Pesquisa aponta mudança cultural como fator de maior adoção das práticas de Big Data.
A TCS (Tata Consultancy Services) divulgou o relatório The Emerging Big Returns from Big Data, sobre as tendências e desafios globais em TI.
Segundo o estudo, um dos maiores desafios na implementação de ações de Big Data é fazer com que diferentes unidades comerciais compartilhem informações entre os vários departamentos organizacionais. Outro é o desafio tecnológico para a empresa ser capaz de lidar com o alto volume, velocidade e variedade do Big Data.
“Big Data apresenta um enorme potencial e aqueles que o adotarem o quanto antes projetarão um alto ROI sobre seus investimentos.”, afirma Satya Ramaswamy, vice-presidente e diretor global de Mobilidade e de Soluções da Próxima Geração na TCS. “Porém, superar os desafios tecnológicos faz parte do processo. As empresas precisam considerar cuidadosamente a aplicação de iniciativas de Big Data na organização. As empresas precisam também levar em consideração as alterações culturais dentro da organização para acelerar a sua adoção”, completa.
“Os investimentos nesse setor devem ser prioridade para as empresas que estão preocupadas com seu crescimento e no diferencial que irão oferecer no mercado em que atuam”, afirma Ankur Prakash, Diretor de Operações da TCS América Latina.
Segundo a pesquisa, 44% dos investimentos em Big Data são aplicados em funções empresariais de acordo com sua receita: vendas, marketing e P&D/Desenvolvimento de novos produtos.

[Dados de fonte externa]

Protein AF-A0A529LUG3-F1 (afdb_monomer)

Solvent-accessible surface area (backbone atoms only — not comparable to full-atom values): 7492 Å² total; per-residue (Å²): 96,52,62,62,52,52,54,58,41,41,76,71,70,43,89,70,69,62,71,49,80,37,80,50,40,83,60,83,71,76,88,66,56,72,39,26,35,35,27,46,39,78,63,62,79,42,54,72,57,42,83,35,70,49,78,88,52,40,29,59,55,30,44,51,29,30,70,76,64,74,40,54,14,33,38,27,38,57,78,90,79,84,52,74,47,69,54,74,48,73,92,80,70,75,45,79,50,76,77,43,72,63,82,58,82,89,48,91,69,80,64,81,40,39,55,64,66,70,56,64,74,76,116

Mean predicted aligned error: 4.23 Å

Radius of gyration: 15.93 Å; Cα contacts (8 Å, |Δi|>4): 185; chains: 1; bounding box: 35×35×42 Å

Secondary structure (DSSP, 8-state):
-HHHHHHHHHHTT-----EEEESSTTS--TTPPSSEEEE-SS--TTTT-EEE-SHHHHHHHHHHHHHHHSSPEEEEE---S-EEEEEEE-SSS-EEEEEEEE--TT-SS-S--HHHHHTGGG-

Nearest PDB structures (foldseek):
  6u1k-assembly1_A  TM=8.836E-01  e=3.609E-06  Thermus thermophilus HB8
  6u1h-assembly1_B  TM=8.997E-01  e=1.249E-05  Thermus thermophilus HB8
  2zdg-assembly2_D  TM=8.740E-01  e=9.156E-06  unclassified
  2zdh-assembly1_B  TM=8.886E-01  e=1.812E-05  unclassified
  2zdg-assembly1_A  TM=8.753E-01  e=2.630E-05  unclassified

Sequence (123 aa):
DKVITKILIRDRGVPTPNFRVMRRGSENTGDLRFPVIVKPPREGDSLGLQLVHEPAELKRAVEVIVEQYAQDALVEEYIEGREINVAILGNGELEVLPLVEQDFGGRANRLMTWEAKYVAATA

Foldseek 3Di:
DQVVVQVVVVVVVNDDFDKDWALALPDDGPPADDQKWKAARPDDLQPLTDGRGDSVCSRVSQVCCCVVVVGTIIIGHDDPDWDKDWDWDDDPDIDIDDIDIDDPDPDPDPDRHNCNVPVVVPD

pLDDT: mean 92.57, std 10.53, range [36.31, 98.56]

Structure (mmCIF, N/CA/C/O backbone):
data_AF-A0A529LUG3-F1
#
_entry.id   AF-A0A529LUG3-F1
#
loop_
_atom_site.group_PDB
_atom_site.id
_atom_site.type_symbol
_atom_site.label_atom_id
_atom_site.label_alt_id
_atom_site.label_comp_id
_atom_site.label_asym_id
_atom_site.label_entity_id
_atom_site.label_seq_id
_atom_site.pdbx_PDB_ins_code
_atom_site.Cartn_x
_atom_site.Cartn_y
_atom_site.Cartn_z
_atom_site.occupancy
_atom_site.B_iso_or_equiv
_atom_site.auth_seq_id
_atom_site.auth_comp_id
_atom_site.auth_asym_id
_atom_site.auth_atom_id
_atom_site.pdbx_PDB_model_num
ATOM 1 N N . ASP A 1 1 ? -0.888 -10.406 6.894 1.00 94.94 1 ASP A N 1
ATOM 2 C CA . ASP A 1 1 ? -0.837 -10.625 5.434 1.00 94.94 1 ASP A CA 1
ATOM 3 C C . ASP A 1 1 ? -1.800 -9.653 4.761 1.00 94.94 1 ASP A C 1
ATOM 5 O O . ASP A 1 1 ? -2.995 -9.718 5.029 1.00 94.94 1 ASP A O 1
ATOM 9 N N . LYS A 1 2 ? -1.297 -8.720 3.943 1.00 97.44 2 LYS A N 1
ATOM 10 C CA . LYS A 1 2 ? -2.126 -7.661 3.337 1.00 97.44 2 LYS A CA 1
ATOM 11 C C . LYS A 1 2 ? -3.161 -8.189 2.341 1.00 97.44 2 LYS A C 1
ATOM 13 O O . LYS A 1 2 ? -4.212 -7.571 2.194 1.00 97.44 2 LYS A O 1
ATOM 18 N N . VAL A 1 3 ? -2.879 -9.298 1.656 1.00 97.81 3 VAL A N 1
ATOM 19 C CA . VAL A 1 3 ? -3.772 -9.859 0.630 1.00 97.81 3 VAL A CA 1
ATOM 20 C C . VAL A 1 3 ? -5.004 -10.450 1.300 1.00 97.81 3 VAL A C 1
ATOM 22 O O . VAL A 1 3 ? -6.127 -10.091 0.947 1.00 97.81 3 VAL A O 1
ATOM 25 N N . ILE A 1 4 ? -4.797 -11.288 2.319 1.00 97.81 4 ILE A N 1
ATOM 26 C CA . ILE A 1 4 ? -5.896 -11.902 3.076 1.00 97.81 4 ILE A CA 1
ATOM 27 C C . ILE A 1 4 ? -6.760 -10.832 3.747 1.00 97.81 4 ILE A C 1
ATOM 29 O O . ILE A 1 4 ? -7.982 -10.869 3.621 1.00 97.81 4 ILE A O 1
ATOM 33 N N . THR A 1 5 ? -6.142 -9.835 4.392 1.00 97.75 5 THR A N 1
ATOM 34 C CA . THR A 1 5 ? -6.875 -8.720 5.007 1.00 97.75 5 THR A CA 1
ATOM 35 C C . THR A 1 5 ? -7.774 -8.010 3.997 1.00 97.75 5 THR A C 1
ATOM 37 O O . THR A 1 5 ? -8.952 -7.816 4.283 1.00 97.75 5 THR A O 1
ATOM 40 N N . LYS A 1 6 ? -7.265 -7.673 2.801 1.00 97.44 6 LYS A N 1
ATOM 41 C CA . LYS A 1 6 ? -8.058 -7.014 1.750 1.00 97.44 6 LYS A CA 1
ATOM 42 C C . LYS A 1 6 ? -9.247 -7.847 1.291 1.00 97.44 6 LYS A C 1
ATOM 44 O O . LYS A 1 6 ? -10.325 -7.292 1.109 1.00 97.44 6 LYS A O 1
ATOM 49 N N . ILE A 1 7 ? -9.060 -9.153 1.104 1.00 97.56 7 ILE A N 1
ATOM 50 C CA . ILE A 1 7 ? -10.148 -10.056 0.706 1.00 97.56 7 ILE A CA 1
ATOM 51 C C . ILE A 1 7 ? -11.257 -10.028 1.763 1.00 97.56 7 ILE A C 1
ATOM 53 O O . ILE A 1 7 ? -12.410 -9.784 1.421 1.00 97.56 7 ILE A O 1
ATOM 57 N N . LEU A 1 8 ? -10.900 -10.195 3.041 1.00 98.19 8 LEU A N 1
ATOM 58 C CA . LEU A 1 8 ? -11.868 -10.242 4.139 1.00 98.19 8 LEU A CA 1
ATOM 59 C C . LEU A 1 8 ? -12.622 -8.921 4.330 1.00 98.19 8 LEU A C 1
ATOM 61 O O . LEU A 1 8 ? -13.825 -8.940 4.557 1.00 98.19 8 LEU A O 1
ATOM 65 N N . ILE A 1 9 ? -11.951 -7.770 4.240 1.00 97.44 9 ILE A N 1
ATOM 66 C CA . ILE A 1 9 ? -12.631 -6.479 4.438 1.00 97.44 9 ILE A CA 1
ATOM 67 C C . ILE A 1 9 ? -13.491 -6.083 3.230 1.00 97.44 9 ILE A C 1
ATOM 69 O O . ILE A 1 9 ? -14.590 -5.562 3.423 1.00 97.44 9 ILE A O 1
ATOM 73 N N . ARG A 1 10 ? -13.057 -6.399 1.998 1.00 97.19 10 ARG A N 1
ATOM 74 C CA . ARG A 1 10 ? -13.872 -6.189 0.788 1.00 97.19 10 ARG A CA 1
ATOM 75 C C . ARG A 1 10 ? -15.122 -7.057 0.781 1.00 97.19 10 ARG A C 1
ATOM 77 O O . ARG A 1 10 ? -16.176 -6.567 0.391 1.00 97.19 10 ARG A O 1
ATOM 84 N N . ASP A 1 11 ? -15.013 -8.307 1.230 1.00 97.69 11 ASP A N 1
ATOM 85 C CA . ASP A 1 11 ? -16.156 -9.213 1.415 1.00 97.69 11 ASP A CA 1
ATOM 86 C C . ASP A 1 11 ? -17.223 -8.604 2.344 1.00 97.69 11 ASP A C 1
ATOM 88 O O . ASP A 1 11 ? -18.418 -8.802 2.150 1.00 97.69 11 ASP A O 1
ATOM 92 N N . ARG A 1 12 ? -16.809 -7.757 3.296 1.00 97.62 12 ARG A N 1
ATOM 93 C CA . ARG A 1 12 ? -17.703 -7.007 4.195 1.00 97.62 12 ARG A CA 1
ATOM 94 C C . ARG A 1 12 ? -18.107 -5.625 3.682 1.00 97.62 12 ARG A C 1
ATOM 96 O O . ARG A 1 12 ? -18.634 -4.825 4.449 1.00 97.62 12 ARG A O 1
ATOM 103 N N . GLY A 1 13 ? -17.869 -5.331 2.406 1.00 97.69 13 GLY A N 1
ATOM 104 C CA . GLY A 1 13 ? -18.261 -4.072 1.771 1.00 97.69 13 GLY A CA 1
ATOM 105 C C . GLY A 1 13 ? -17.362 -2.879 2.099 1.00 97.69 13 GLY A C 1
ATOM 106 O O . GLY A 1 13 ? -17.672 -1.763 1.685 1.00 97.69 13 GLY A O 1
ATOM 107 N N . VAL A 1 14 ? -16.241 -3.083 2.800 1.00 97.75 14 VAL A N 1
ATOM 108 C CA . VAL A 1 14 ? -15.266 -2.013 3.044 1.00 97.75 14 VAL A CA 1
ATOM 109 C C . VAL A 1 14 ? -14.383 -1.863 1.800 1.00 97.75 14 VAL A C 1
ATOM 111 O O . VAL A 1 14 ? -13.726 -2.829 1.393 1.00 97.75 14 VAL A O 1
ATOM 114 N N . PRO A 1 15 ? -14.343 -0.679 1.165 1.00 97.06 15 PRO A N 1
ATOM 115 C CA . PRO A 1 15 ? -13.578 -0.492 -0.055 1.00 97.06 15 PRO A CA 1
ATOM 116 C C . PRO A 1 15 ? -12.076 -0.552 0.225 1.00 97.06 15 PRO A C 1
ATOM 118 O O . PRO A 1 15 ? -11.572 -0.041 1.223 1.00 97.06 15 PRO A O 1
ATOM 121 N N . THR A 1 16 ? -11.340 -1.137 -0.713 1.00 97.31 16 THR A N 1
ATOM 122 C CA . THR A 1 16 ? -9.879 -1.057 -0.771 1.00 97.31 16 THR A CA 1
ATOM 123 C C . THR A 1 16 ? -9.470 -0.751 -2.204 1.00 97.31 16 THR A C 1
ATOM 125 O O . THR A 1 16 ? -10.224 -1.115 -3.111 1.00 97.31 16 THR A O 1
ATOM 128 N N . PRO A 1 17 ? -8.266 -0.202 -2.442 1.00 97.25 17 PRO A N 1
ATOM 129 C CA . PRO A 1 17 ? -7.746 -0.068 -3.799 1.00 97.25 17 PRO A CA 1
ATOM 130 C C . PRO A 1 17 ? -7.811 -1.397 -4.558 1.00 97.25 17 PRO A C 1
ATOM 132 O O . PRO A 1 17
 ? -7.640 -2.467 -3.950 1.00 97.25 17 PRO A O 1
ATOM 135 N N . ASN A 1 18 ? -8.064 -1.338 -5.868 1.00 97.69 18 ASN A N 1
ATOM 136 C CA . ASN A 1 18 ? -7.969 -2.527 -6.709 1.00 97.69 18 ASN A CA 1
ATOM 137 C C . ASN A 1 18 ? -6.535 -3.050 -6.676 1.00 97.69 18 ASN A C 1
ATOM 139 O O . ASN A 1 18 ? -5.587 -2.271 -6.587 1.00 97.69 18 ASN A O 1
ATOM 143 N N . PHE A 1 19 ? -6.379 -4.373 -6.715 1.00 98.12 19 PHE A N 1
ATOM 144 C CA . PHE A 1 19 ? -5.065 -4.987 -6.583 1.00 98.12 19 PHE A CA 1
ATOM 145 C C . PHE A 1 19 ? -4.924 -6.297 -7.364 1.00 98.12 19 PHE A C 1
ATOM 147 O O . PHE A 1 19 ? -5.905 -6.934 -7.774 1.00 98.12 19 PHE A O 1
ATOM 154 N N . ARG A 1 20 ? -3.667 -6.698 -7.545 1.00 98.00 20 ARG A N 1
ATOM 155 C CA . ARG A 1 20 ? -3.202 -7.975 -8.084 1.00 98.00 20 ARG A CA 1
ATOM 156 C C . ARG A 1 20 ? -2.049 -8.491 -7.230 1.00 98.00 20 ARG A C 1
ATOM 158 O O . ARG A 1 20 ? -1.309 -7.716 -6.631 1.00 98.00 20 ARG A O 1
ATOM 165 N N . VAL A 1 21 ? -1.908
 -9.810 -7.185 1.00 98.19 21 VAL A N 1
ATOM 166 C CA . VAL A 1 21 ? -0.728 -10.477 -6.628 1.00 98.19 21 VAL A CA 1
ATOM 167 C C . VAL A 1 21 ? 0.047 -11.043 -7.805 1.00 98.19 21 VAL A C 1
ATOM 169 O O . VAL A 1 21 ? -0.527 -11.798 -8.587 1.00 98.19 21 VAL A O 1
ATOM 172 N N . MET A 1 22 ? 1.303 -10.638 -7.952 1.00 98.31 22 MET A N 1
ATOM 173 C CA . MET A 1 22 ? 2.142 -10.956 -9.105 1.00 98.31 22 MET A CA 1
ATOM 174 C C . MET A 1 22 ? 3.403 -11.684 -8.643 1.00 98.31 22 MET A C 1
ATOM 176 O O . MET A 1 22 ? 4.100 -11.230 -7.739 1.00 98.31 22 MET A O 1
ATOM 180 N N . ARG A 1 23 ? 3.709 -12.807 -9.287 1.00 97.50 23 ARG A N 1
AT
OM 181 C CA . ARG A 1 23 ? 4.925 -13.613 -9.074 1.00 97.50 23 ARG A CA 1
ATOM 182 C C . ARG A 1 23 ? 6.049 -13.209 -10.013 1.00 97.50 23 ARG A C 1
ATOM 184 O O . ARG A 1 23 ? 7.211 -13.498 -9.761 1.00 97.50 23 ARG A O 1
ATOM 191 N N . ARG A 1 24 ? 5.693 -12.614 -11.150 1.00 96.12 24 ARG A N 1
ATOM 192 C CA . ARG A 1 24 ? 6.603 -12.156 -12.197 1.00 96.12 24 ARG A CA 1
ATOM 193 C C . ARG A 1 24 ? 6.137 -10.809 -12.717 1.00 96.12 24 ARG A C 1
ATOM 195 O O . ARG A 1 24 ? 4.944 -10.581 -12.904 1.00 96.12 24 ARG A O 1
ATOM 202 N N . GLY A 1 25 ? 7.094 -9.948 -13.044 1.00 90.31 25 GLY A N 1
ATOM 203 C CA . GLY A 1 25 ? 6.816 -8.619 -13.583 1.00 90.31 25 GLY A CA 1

Muito pouco (24%) é destinado a funções de back-office, o que engloba TI, finanças e RH.
Um detalhamento regional mostra que as empresas americanas são líderes na adoção de iniciativas de Big Data (68%), seguidas pelas latino-americanas (51%), europeias (45%) e asiáticas (39%).
Os varejistas apresentam o maior número de líderes em Big Data com 35% dos que responderam à pesquisa esperando ROIs superiores a 50% no ano passado.
Os líderes em Big Data se diferem dos não-líderes em três pontos: ao analisar e processar Big Data, na combinação de dados utilizada e nos gastos.
Entre os líderes, 79% utilizam a equipe de TI ou uma específica para análise de Big Data e 21% realizam análises nas unidades comerciais (BUs). Já os não-líderes realizam 68% de suas análises fora das BUs.
Os líderes utilizam mais dados não estruturados e semiestruturados (55%), e dados externos (37%) do que os não-líderes, que utilizam 46% de dados não estruturados e semiestruturados e 26% de dados externos.
O volume de gastos também é um diferencial: líderes gastaram US$ 24 milhões em 2012 e esperam gastar US$ 26 milhões até 2015. Os não-líderes gastaram US$ 7 milhões e projetam um gasto de US$ 13 milhões até 2015.